Our results are comparable with another animal study (Gong et al., 2006), in which mice bearing a colorectal carcinoma were treated with 60 mg·kg⁻¹ paclitaxel i.v., which gave rise to a 20-fold increase in TRAIL-R1 and TRAIL-R2 xenograft levels. For comparison, in our study, there was a 13-fold difference in TRAIL-R1 receptor expression between the SKBR3 and the SW948 cell lines, based on flow cytometry. Imaging and biodistribution with ¹¹¹In radiolabelled mapatumumab before and after paclitaxel administration showed results comparable to our data, with high uptake in liver and spleen. A difference is that there was less [¹¹¹In]mapatumumab uptake in the kidneys than we observed. After paclitaxel administration, there was a 1.4-fold difference in xenograft uptake of radiolabelled mapatumumab. In our study, a similar 1.4-fold difference between the SKBR3 and SW948 xenografts was found in vivo.

The flow cytometry data indicate that the cell lines we used also express TRAIL-R3 and TRAIL-R4. Although, in theory, decoy receptors could cause rhTRAIL binding and thus increase rhTRAIL accumulation in the tumour xenografts, such a mechanism has not been described so far. Moreover, in general a clear correlation between decoy receptor expression and resistance to rhTRAIL has not been shown (Held and Schulze-Osthoff, 2001; Holoch and Griffith, 2009).

For both TRAIL-R1 and TRAIL-R2 targeting radiopharmaceuticals, the absolute tumour uptake was low, compared to the levels seen for HER2 imaging with radiolabelled trastuzumab (Lub-de Hooge et al., 2004; Dijkers et al., 2009). It should, however, be taken into account that the tumour receptor overexpression levels that have been seen for HER2 (up to 100-fold due to gene amplification), do not occur for the TRAIL receptors (Pegram et al., 2000).

With [¹¹¹In]trastuzumab, there was a good correlation between the actual HER2 expression and [¹¹¹In]trastuzumab uptake, only if the uptake was corrected for non-specific and circulating radioactivity (McLarty et al., 2009). This indicates that there is always a certain amount of non-specific tumour uptake. Correcting for this amount is especially necessary in case of low antigen expression levels. Therefore, it would be advisable to include a radiolabelled control protein (such as IgG for antibodies) in future (pre)clinical studies to allow better discrimination between specific and non-specific tumour uptake. Because in this study, there was no suitable control protein available for rhTRAIL, and we wanted to use the same animal model for rhTRAIL and mapatumumab, we used the low and high TRAIL-R1 and TRAIL-R2 expressing cell lines to discriminate between target specific and non-specific radiopharmaceutical tumour uptake.

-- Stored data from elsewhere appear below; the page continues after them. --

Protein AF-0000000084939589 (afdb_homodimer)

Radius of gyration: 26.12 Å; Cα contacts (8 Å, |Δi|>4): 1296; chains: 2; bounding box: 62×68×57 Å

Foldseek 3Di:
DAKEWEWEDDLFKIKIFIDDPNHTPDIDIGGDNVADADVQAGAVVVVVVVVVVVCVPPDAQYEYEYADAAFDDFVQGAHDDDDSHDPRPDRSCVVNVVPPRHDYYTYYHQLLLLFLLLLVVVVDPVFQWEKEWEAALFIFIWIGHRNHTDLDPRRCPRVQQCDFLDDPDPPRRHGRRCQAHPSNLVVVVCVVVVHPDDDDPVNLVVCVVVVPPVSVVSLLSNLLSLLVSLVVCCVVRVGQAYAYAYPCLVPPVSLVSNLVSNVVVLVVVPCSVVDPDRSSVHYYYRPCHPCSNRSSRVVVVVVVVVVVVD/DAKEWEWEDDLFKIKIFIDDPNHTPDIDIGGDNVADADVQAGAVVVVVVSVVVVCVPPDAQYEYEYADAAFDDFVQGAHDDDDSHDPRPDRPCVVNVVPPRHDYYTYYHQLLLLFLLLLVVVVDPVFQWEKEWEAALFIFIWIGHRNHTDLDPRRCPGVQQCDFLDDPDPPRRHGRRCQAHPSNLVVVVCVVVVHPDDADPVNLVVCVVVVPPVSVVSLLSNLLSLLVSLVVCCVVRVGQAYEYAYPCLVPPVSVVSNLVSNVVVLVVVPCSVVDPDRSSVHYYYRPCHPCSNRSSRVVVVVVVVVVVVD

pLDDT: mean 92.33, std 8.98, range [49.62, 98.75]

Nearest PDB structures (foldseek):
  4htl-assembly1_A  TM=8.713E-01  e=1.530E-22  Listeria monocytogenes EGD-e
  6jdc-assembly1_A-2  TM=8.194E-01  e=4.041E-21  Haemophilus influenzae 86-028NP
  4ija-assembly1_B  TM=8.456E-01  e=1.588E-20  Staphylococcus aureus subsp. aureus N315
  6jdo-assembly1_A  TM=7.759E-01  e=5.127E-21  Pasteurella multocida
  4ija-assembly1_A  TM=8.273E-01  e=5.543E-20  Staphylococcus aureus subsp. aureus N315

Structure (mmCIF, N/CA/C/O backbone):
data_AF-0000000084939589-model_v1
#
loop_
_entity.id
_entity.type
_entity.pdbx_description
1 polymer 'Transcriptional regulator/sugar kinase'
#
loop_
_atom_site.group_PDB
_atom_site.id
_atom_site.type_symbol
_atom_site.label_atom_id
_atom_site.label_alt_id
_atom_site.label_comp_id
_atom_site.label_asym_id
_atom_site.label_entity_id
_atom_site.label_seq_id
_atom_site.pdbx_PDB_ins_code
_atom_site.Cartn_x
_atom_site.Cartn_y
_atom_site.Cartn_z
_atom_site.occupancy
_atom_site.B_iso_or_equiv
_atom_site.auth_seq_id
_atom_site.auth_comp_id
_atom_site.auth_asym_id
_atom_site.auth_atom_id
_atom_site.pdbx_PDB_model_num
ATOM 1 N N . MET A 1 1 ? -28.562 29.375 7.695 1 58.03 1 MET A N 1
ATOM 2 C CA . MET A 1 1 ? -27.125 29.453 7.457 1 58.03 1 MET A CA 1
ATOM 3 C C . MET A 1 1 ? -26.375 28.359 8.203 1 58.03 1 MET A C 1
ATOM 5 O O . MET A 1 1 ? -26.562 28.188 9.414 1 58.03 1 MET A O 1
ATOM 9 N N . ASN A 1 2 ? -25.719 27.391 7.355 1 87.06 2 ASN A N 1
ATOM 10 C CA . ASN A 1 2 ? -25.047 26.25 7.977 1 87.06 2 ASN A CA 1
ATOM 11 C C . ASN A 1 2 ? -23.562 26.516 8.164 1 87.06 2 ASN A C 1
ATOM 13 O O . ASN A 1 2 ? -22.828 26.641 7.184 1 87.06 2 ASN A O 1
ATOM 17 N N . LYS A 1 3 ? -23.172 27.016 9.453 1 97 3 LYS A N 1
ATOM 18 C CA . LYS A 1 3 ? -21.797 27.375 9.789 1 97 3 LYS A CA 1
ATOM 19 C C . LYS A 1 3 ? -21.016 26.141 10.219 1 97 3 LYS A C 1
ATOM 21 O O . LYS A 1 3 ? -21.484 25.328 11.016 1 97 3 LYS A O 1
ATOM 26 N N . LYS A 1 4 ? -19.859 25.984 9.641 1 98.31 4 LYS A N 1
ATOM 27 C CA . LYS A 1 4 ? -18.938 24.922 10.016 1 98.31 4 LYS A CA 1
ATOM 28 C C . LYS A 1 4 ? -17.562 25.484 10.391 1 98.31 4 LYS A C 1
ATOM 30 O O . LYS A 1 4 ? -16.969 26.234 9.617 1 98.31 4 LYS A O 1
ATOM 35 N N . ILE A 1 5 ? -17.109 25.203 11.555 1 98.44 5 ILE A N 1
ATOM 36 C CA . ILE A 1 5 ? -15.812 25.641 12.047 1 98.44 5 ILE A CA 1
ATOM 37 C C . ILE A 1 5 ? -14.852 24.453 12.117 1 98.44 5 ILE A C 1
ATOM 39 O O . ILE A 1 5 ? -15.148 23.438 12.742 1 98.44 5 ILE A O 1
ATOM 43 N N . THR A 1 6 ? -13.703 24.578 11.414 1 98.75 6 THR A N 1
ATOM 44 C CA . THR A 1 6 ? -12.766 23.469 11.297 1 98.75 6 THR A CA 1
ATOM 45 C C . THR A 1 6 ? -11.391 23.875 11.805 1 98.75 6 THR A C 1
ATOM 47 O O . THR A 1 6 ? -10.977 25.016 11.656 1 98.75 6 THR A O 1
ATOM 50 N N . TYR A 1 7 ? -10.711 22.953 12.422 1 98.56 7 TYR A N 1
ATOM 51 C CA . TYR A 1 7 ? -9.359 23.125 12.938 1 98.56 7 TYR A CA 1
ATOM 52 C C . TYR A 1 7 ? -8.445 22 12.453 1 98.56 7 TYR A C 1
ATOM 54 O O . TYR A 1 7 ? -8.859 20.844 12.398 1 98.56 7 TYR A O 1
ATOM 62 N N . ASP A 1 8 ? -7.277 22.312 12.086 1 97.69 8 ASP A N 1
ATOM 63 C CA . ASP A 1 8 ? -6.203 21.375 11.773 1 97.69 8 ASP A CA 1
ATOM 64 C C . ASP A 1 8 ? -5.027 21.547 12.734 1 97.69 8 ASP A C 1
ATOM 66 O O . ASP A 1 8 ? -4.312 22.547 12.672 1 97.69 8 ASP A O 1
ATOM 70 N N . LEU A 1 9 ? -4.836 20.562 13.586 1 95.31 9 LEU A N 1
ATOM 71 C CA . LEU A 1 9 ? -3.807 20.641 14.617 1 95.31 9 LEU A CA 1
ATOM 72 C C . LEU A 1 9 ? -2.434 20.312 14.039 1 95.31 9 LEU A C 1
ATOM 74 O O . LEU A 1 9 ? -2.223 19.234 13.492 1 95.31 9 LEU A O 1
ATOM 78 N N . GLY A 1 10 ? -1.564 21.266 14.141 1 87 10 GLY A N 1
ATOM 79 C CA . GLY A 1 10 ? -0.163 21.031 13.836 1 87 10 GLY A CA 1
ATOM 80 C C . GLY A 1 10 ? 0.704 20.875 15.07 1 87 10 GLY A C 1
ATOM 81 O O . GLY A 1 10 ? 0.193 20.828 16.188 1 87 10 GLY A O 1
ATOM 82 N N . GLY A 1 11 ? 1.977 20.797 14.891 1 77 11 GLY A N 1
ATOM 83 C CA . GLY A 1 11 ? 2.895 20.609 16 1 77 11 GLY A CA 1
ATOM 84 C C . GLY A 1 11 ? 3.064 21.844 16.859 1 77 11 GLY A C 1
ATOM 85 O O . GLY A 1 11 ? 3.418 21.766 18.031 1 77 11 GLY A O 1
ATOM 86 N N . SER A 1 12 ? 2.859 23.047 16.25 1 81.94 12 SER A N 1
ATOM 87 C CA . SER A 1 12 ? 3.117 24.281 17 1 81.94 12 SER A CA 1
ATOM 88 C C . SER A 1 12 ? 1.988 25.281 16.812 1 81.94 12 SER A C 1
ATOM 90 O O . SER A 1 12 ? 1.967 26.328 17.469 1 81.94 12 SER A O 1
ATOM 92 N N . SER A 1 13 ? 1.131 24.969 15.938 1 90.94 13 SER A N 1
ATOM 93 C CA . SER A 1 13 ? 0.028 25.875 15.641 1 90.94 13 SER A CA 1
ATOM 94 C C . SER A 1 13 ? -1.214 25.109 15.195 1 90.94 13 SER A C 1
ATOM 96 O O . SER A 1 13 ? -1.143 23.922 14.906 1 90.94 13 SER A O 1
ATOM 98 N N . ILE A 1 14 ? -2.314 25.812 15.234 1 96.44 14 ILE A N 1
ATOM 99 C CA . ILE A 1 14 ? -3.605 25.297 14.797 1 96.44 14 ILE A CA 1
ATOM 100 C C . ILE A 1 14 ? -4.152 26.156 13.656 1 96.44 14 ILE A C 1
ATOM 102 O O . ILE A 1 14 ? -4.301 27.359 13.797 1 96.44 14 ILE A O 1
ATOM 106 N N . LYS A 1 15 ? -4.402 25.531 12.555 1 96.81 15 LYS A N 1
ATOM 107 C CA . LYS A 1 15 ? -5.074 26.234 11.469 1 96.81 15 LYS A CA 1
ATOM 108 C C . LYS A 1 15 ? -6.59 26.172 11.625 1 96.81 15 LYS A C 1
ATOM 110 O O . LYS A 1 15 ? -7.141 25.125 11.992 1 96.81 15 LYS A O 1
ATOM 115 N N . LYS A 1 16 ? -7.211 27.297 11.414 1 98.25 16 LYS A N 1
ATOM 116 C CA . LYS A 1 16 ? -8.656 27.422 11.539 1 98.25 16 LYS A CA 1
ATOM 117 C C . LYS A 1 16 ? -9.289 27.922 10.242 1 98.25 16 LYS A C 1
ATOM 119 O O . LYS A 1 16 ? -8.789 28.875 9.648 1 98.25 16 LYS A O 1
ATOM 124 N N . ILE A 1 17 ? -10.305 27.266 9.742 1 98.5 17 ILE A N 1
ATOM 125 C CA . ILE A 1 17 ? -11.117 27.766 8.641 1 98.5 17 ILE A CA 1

Currently, a number of clinical phase II studies have been performed with mapatumumab or are presently active. At this moment, physicians have no good biomarkers to predict mapatumumab response. Radiolabelled rhTRAIL and mapatumumab might help to determine if mapatumumab tumour uptake in patients is variable, due to, for example, tumour pressure, vasculature and size and related to therapy efficacy. Therefore, a clinical study with [¹¹¹In]mapatumumab is currently ongoing in our centre.

Glossary

%ID·g⁻¹

percentage injected dose per gram tissue

cDTPA

cyclic diethylenetriaminepentaacetic acid dianhydride

DD

death domain

FADD

Fas-associated death domain

FCS

fetal calf serum

ITLC

instant thin-layer chromatography

MK

mouse killer

NHL

non-Hodgkin's lymphoma

rh

recombinant human

RU

response unit

SEC-HPLC

size exclusion HPLC

SI

salt-inducible

TCA

trichloroacetic acid

TRAIL

TNF-related apoptosis inducing ligand

Conflicts of interest

The authors state no conflict of interest. Mapatumumab was kindly provided by Human Genome Sciences.